Им в голову не приходит, что это для меня единственная возможность читать газеты. А мне надо выяснить, что и как изменилось в мире с того дня, как я шагнул за ту дверь. Какие правила теперь действуют – по прошествии стольких лет. Как надо себя вести. Информация – это власть.

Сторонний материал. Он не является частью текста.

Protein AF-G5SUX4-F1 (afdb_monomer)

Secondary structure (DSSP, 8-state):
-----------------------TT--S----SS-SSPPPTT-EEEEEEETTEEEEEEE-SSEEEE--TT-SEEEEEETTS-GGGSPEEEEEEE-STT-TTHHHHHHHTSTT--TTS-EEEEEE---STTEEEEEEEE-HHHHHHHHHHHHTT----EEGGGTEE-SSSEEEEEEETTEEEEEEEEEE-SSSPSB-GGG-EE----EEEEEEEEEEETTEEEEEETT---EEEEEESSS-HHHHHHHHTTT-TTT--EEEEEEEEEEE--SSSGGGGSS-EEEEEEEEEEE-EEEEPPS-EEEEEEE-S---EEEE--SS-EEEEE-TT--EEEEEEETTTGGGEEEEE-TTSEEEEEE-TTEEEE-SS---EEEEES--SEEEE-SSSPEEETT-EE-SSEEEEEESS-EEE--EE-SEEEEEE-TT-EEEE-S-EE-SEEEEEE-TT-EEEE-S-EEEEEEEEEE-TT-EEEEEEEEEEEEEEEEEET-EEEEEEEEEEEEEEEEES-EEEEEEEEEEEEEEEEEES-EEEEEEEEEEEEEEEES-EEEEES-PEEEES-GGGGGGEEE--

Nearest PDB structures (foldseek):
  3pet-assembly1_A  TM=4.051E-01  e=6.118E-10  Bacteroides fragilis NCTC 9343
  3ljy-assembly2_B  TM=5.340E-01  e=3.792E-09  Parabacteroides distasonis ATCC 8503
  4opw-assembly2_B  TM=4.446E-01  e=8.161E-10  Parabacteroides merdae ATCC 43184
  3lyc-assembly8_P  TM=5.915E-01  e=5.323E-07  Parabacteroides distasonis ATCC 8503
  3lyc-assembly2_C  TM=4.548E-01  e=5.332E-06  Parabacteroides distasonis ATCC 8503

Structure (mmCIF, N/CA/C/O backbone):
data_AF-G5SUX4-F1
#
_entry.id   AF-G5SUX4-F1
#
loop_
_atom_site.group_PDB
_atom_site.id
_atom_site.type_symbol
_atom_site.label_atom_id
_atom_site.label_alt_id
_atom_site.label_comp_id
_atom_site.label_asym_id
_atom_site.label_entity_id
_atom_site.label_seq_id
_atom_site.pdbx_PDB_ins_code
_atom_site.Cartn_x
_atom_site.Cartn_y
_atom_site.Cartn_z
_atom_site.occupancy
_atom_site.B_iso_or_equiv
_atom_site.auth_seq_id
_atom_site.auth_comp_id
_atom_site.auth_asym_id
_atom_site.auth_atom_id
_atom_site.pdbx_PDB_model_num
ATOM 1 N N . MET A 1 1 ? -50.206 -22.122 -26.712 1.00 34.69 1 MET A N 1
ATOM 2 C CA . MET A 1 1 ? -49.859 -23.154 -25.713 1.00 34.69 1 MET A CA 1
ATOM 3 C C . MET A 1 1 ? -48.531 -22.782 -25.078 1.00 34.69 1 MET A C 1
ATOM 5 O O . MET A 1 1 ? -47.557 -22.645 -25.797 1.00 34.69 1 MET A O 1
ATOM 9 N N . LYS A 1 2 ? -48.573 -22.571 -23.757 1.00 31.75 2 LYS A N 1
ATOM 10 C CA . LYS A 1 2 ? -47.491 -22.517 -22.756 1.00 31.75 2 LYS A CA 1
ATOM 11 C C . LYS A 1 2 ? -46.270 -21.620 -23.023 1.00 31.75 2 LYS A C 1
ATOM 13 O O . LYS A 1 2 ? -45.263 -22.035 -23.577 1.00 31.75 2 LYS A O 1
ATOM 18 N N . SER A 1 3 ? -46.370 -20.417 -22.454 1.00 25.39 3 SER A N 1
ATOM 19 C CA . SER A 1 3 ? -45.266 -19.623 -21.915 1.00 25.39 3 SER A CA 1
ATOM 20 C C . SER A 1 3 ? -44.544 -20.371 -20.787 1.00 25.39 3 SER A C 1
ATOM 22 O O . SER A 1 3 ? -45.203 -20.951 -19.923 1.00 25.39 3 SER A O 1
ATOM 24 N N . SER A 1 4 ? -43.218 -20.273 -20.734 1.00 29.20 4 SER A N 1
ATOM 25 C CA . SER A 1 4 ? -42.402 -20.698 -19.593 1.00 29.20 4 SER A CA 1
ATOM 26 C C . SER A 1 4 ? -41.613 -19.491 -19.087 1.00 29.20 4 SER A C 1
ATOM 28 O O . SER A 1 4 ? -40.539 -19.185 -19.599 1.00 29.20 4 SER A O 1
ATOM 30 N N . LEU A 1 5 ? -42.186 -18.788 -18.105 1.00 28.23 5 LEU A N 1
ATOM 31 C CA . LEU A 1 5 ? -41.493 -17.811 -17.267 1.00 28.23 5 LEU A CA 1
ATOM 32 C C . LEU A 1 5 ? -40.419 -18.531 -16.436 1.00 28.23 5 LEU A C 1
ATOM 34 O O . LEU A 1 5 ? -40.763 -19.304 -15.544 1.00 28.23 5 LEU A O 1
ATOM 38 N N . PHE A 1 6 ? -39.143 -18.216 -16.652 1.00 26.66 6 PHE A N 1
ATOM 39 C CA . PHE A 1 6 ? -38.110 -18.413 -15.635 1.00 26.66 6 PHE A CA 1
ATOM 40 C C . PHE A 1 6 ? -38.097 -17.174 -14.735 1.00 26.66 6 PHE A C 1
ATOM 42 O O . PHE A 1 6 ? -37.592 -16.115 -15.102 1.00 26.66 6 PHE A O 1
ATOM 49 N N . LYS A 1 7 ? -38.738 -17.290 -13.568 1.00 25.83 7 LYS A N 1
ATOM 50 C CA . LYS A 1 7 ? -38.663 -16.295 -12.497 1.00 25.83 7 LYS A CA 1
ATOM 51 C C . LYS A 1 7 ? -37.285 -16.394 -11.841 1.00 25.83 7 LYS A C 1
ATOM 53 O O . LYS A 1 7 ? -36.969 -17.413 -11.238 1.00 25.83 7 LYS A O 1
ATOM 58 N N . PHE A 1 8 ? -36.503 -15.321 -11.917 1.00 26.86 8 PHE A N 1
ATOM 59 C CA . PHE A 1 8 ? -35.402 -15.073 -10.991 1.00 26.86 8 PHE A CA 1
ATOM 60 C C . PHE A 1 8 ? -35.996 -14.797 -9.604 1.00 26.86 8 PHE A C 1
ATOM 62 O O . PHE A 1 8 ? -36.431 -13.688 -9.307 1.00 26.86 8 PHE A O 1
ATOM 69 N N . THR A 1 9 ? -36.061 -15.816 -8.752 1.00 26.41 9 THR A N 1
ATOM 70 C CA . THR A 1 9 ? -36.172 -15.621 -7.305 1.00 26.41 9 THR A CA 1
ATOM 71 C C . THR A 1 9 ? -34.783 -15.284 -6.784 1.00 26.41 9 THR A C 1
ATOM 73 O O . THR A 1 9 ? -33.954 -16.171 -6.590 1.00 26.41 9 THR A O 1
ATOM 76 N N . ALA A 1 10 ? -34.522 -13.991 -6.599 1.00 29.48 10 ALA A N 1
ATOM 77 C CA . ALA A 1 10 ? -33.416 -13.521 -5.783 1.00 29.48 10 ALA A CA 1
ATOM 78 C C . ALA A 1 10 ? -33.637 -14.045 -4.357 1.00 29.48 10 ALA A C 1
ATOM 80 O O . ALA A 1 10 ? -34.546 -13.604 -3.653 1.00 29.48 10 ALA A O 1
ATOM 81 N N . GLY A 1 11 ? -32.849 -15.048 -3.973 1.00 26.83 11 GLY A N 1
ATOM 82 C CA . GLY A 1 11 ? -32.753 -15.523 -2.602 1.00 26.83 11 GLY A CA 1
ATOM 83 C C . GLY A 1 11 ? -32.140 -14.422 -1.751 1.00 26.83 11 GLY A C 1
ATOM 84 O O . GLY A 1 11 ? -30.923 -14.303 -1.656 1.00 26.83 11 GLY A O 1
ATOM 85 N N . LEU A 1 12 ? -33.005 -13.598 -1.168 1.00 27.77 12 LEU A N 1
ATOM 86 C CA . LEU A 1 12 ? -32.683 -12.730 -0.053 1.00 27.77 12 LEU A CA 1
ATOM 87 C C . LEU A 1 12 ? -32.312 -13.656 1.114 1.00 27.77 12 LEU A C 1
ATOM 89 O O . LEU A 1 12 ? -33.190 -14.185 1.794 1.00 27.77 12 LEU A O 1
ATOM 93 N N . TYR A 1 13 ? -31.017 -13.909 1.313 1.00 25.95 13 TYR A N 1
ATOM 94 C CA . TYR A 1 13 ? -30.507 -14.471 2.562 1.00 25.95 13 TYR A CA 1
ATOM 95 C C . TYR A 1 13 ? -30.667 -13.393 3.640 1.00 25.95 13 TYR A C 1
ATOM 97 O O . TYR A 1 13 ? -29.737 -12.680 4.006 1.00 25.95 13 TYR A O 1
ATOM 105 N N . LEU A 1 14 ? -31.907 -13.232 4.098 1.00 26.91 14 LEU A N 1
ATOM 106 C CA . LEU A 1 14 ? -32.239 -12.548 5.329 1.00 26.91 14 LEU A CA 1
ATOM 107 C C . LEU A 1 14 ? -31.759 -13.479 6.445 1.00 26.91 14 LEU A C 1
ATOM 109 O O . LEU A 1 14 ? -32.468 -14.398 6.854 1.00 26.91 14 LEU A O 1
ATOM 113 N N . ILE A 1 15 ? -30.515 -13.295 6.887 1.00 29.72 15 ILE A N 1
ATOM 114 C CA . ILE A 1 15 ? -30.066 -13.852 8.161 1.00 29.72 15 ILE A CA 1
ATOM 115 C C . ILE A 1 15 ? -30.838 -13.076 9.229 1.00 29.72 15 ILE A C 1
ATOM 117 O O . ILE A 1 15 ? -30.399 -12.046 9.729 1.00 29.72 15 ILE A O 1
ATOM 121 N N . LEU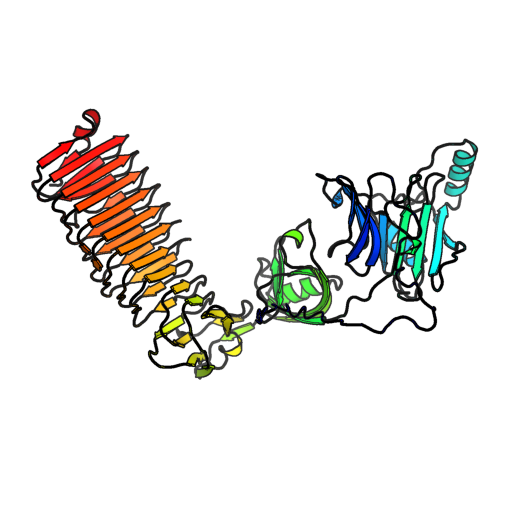 A 1 16 ? -32.046 -13.558 9.523 1.00 26.83 16 LEU A N 1
ATOM 122 C CA . LEU A 1 16 ? -32.750 -13.292 10.765 1.00 26.83 16 LEU A CA 1
ATOM 123 C C . LEU A 1 16 ? -31.913 -13.924 11.879 1.00 26.83 16 LEU A C 1
ATOM 125 O O . LEU A 1 16 ? -32.174 -15.037 12.326 1.00 26.83 16 LEU A O 1
ATOM 129 N N . LEU A 1 17 ? -30.893 -13.202 12.337 1.00 28.20 17 LEU A N 1
ATOM 130 C CA . LEU A 1 17 ? -30.470 -13.298 13.725 1.00 28.20 17 LEU A CA 1
ATOM 131 C C . LEU A 1 17 ? -31.581 -12.641 14.546 1.00 28.20 17 LEU A C 1
ATOM 133 O O . LEU A 1 17 ? -31.482 -11.500 14.982 1.00 28.20 17 LEU A O 1
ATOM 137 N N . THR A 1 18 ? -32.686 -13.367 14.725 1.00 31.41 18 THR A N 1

Об актуальных событиях я уже осведомлён. Арно любит, когда я льну к нему, сидящему перед телевизором. Он думает, что я делаю это из любви. Иногда там показывают исторические передачи, но его они, к сожалению, не интересуют. И мне не хватает больших отрезков, чтобы прокинуть дугу через последние шестьдесят лет. Конечно, было бы проще, если бы у меня была книга об этом, но единственная книжка, к которой у меня есть доступ – это дневник, который Арно держит в моей комнате. Я иногда его почитываю, когда они думают, что я сплю. Но больше я ничего не могу, как не мог бы и любой другой годовалый ребёнок. Поэтому я остаюсь маленьким мальчиком, который любит играть с газетной бумагой.
Траляля.
У меня нет выбора, что здесь читать. Моё чтение зависит от случая. От пищеварения двух идиотских морских свинок.
Большая часть того, что я нахожу, неинтересна. Иногда я целые дни не обнаруживаю ничего полезного. Ни одной детальки для мозаики, из которой сложилась бы осмысленная картина мира. Статьи про каких-то певцов или киноактёров, которые так и норовят перекрыть друг друга в смехотворности нарядов. Любовные похождения одного политика. Новости спорта.
Скудость информации вынуждает меня делать выводы из побочных мелочей. Например, я обратил внимание, сколь многочисленны объявления о средствах диеты, и из этого я заключаю, что положение с питанием в основном хорошее. Но я не знаю, действительно ли это для определённой местности или для всего мира.
Однажды мне попался целый разворот с кулинарными рецептами. Они возбудили во мне такой аппетит, что при мысли о том, что меня ждёт в реальности в очередную кормёжку, я расплакался.
Воспитательницы всегда испытывают облегчение, когда я плачу. А то им страшновато, что я делаю это поразительно мало. Мне следовало бы вспоминать об этом чаще. Хотя так или иначе им всё равно не додуматься до того, что я не совсем тот, кого они видят перед собой. На это им никогда не хватит ума.